DB Migration with AWS for an application SNA

Introduction
Client is a large telco provider. Client has a mission-critical application called “SecureNetAccess”, hereby referred as “SNA” is the method of extending the telco customer’s network to its (customer’s customer) premise using the telco customer’s own facility and /or third party facility.  SNA provides access optimization and related services for LD and local orders in all segments and networks of the domestic US company. It additionally calculates least costs for each access possibility using Industry Tariff information (from CCMI Inc via StarPlus) as well as internal pricing data and algorithms and company-defined surcharges.

The application has been developed more than a Decade ago using EJB 3.0. The Legacy architecture, application is hosted on 8 WebLogic instances and 4 Servers. The application has 200+ batch jobs that are scheduled on on-demand, hourly, daily, weekly and monthly basis. The critical component of the application are the batch jobs and the Oracle DB that they update on a frequent basis. The reports generated by the batch jobs are utilized by downstream systems for mission-critical activities.
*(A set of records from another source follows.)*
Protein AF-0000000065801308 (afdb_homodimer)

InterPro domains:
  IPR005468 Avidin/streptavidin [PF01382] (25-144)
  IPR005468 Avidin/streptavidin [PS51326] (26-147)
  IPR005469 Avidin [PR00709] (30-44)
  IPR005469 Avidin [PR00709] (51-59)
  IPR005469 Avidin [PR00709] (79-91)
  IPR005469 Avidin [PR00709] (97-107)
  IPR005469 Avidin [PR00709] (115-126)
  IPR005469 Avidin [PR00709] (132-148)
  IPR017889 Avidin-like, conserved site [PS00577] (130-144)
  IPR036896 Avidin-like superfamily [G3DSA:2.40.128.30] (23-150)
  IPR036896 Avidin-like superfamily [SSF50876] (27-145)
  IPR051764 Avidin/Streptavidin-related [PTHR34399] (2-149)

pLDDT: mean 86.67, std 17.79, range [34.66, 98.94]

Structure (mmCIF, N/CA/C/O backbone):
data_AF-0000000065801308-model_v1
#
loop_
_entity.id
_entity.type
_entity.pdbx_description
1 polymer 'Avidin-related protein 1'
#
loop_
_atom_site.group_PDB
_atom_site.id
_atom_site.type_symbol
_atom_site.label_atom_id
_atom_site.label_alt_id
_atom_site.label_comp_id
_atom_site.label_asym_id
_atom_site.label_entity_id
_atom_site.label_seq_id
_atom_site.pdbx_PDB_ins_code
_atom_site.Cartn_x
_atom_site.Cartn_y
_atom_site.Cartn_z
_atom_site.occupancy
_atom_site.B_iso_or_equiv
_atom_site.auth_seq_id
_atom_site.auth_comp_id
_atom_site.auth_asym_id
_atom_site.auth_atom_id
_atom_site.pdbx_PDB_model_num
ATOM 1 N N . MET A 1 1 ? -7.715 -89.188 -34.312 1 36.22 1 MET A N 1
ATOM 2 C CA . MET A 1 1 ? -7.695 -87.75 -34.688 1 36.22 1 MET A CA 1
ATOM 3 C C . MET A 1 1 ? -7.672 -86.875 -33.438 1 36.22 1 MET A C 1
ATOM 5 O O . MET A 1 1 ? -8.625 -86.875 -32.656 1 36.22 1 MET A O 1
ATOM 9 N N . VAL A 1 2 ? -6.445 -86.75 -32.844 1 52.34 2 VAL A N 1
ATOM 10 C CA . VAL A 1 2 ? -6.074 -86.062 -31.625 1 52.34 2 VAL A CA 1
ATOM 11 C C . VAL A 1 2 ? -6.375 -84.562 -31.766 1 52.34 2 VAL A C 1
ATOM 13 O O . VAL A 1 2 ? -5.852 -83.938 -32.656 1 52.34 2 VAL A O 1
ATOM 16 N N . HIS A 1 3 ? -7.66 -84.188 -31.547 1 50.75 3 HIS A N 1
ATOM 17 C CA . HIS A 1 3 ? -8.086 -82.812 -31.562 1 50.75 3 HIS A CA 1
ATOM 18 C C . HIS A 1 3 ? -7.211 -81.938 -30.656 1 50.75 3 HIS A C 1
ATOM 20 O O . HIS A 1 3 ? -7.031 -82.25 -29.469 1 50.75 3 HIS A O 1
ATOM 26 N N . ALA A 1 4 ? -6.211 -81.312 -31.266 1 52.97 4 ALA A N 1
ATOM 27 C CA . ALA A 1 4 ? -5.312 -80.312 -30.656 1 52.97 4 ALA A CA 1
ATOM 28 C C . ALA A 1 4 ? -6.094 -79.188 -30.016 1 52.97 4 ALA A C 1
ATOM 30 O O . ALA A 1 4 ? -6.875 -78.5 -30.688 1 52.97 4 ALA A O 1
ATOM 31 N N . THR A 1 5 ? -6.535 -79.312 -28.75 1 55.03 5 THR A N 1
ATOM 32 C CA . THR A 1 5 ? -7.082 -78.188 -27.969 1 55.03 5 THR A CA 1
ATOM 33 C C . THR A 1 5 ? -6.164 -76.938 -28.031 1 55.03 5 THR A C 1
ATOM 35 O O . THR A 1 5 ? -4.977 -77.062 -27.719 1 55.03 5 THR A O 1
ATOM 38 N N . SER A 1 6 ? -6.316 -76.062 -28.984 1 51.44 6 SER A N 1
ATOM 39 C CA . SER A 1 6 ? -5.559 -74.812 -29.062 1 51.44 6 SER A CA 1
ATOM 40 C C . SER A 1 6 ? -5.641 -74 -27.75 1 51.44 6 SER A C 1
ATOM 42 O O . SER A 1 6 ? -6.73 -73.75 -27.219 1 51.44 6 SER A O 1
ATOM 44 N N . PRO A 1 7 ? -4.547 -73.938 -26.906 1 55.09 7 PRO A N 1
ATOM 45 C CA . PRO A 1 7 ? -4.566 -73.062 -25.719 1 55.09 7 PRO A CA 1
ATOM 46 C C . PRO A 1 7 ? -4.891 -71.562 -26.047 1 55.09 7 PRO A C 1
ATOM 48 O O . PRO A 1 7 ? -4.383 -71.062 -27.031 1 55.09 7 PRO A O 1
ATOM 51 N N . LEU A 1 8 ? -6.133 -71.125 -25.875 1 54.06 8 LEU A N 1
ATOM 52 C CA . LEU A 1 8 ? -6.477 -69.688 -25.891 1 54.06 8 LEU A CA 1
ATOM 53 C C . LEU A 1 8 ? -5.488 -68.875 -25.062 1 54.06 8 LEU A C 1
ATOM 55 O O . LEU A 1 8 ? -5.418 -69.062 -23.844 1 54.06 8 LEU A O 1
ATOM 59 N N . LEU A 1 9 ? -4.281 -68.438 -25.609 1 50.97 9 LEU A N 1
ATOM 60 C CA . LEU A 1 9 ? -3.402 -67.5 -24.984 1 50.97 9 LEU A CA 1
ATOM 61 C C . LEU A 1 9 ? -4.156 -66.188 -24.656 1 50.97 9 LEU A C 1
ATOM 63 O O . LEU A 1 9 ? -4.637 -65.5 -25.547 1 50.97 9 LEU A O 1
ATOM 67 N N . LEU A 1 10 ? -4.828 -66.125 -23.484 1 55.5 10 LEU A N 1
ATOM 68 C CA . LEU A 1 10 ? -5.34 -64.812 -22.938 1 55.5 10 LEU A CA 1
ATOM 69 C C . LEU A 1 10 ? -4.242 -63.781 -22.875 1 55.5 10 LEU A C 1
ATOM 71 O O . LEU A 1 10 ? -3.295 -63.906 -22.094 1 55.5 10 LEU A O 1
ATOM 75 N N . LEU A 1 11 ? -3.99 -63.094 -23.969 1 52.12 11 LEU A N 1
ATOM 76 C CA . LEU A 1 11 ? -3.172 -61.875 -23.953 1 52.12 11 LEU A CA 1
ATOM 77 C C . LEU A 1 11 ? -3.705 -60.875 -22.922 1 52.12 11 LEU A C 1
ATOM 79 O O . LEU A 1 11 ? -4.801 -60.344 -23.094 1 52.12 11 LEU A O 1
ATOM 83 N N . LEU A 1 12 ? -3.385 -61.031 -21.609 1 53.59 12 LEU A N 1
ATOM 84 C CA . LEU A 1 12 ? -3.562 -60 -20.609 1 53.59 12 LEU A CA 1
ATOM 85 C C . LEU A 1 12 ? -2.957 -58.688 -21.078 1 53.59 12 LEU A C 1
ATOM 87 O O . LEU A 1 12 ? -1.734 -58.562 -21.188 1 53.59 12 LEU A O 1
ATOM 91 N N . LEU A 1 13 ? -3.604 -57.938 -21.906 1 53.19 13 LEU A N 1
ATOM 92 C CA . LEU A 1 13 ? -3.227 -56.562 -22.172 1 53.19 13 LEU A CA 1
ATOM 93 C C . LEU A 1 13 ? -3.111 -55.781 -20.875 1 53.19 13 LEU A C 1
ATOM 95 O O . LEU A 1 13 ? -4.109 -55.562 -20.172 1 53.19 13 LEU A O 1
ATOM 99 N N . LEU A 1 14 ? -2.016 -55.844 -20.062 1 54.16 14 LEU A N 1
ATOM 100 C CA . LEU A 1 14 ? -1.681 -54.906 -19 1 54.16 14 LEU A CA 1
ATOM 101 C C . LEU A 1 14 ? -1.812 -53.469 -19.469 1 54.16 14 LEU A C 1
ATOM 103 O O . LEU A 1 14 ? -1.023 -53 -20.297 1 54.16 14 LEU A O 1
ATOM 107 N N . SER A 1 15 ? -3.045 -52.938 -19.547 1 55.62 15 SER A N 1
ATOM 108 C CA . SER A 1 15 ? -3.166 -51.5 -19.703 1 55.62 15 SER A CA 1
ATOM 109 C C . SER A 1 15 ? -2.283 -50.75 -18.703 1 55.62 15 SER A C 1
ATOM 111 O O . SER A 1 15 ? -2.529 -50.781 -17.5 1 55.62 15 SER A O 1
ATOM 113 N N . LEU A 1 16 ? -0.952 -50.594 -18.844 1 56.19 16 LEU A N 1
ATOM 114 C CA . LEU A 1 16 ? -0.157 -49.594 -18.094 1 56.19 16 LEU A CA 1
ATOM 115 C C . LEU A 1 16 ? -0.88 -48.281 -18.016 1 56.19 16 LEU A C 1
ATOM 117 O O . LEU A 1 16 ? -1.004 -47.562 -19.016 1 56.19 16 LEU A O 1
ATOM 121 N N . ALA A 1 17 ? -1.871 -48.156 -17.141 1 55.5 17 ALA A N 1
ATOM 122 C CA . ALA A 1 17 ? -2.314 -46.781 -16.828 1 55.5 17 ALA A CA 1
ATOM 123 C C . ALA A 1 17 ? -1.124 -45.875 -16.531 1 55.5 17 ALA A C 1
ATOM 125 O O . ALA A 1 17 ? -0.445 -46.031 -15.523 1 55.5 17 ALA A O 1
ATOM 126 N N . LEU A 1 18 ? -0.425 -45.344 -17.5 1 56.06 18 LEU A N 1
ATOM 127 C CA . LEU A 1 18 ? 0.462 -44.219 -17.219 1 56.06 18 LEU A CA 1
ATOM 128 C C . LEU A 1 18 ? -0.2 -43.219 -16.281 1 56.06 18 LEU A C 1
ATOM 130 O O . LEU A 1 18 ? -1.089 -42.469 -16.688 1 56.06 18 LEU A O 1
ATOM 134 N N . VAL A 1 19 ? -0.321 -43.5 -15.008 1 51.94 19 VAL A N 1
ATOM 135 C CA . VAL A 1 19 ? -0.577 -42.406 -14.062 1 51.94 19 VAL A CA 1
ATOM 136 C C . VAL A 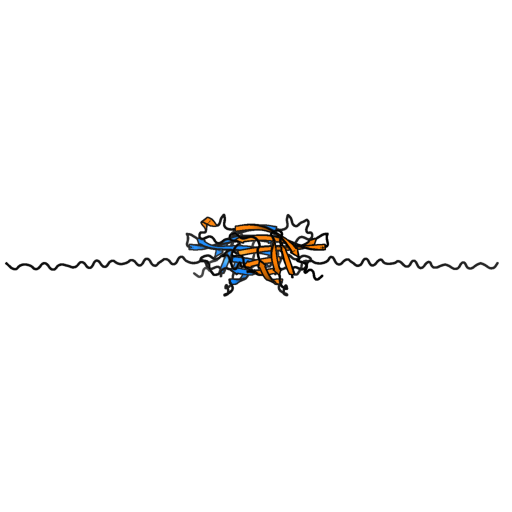1 19 ? 0.317 -41.219 -14.398 1 51.94 19 VAL A C 1
ATOM 138 O O . VAL A 1 19 ? 1.536 -41.281 -14.227 1 51.94 19 VAL A O 1
ATOM 141 N N . ALA A 1 20 ? -0.022 -40.375 -15.422 1 53.09 20 ALA A N 1
ATOM 142 C CA . ALA A 1 20 ? 0.674 -39.094 -15.508 1 53.09 20 ALA A CA 1
ATOM 143 C C . ALA A 1 20 ? 0.789 -38.438 -14.133 1 53.09 20 ALA A C 1
ATOM 145 O O . ALA A 1 20 ? -0.204 -38.312 -13.406 1 53.09 20 ALA A O 1
ATOM 146 N N . PRO A 1 21 ? 1.826 -38.562 -13.367 1 50.38 21 PRO A N 1
ATOM 147 C CA . PRO A 1 21 ? 1.859 -37.688 -12.188 1 50.38 21 PRO A CA 1
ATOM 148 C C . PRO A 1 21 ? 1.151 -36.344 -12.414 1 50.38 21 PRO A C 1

The application was ear marked by the customer to be migrated to AWS. Customer has a Data center exit plan and has decided to migrate the applications from on premise to the cloud. Specifically, SNA on cloud would benefit in terms of on demand scaling of batch jobs and improvement of performance.

Current System overview:

Overview

200 batch jobs to be executed per month with

  1. 20% on-demand ETL Jobs
  2. 40% Reporting and analytics jobs with a daily/weekly/monthly schedule
  3. 20% Report jobs that are on-demand
  4. 20% combination of ETL and Report Jobs

The project had the components as part of the batch jobs

  1. Batch Jobs:

a.       Batch jobs driven by UI. Example: user uploads csv of records to validate addresses. This gets executed as an user triggered batch jobs

b.      ETL Loads: Convert files (CSV, Logs, XLS, XLSX) and store to backend DB

c.       Maintenance Batches: Performs DB Maintenance: Purges and Deletes

d.      Reporting Batches: Generate Reports. Feed Reports to external systems

2) Batch Job Details:

a.       Currently batch jobs run as shell scripts and scheduled by Cron. Visibility is available only for UI scheduled Jobs and not for the cron scheduled daily, weekly and monthly batch jobs. The backend (cron driven) batch jobs do not have management dashboard level visibility. Need a unification and standardization of all jobs when in AWS

b.      Currently all Jobs are scheduled by CRON and written in shell scripts. This is much unstructured. There needs to be a standardization of Batch Jobs. Improve security by creating service accounts. Masking passwords in shell scripts etc

c.     For ETL Jobs we need to have a ETL tool which will parallelize the nodes on VM.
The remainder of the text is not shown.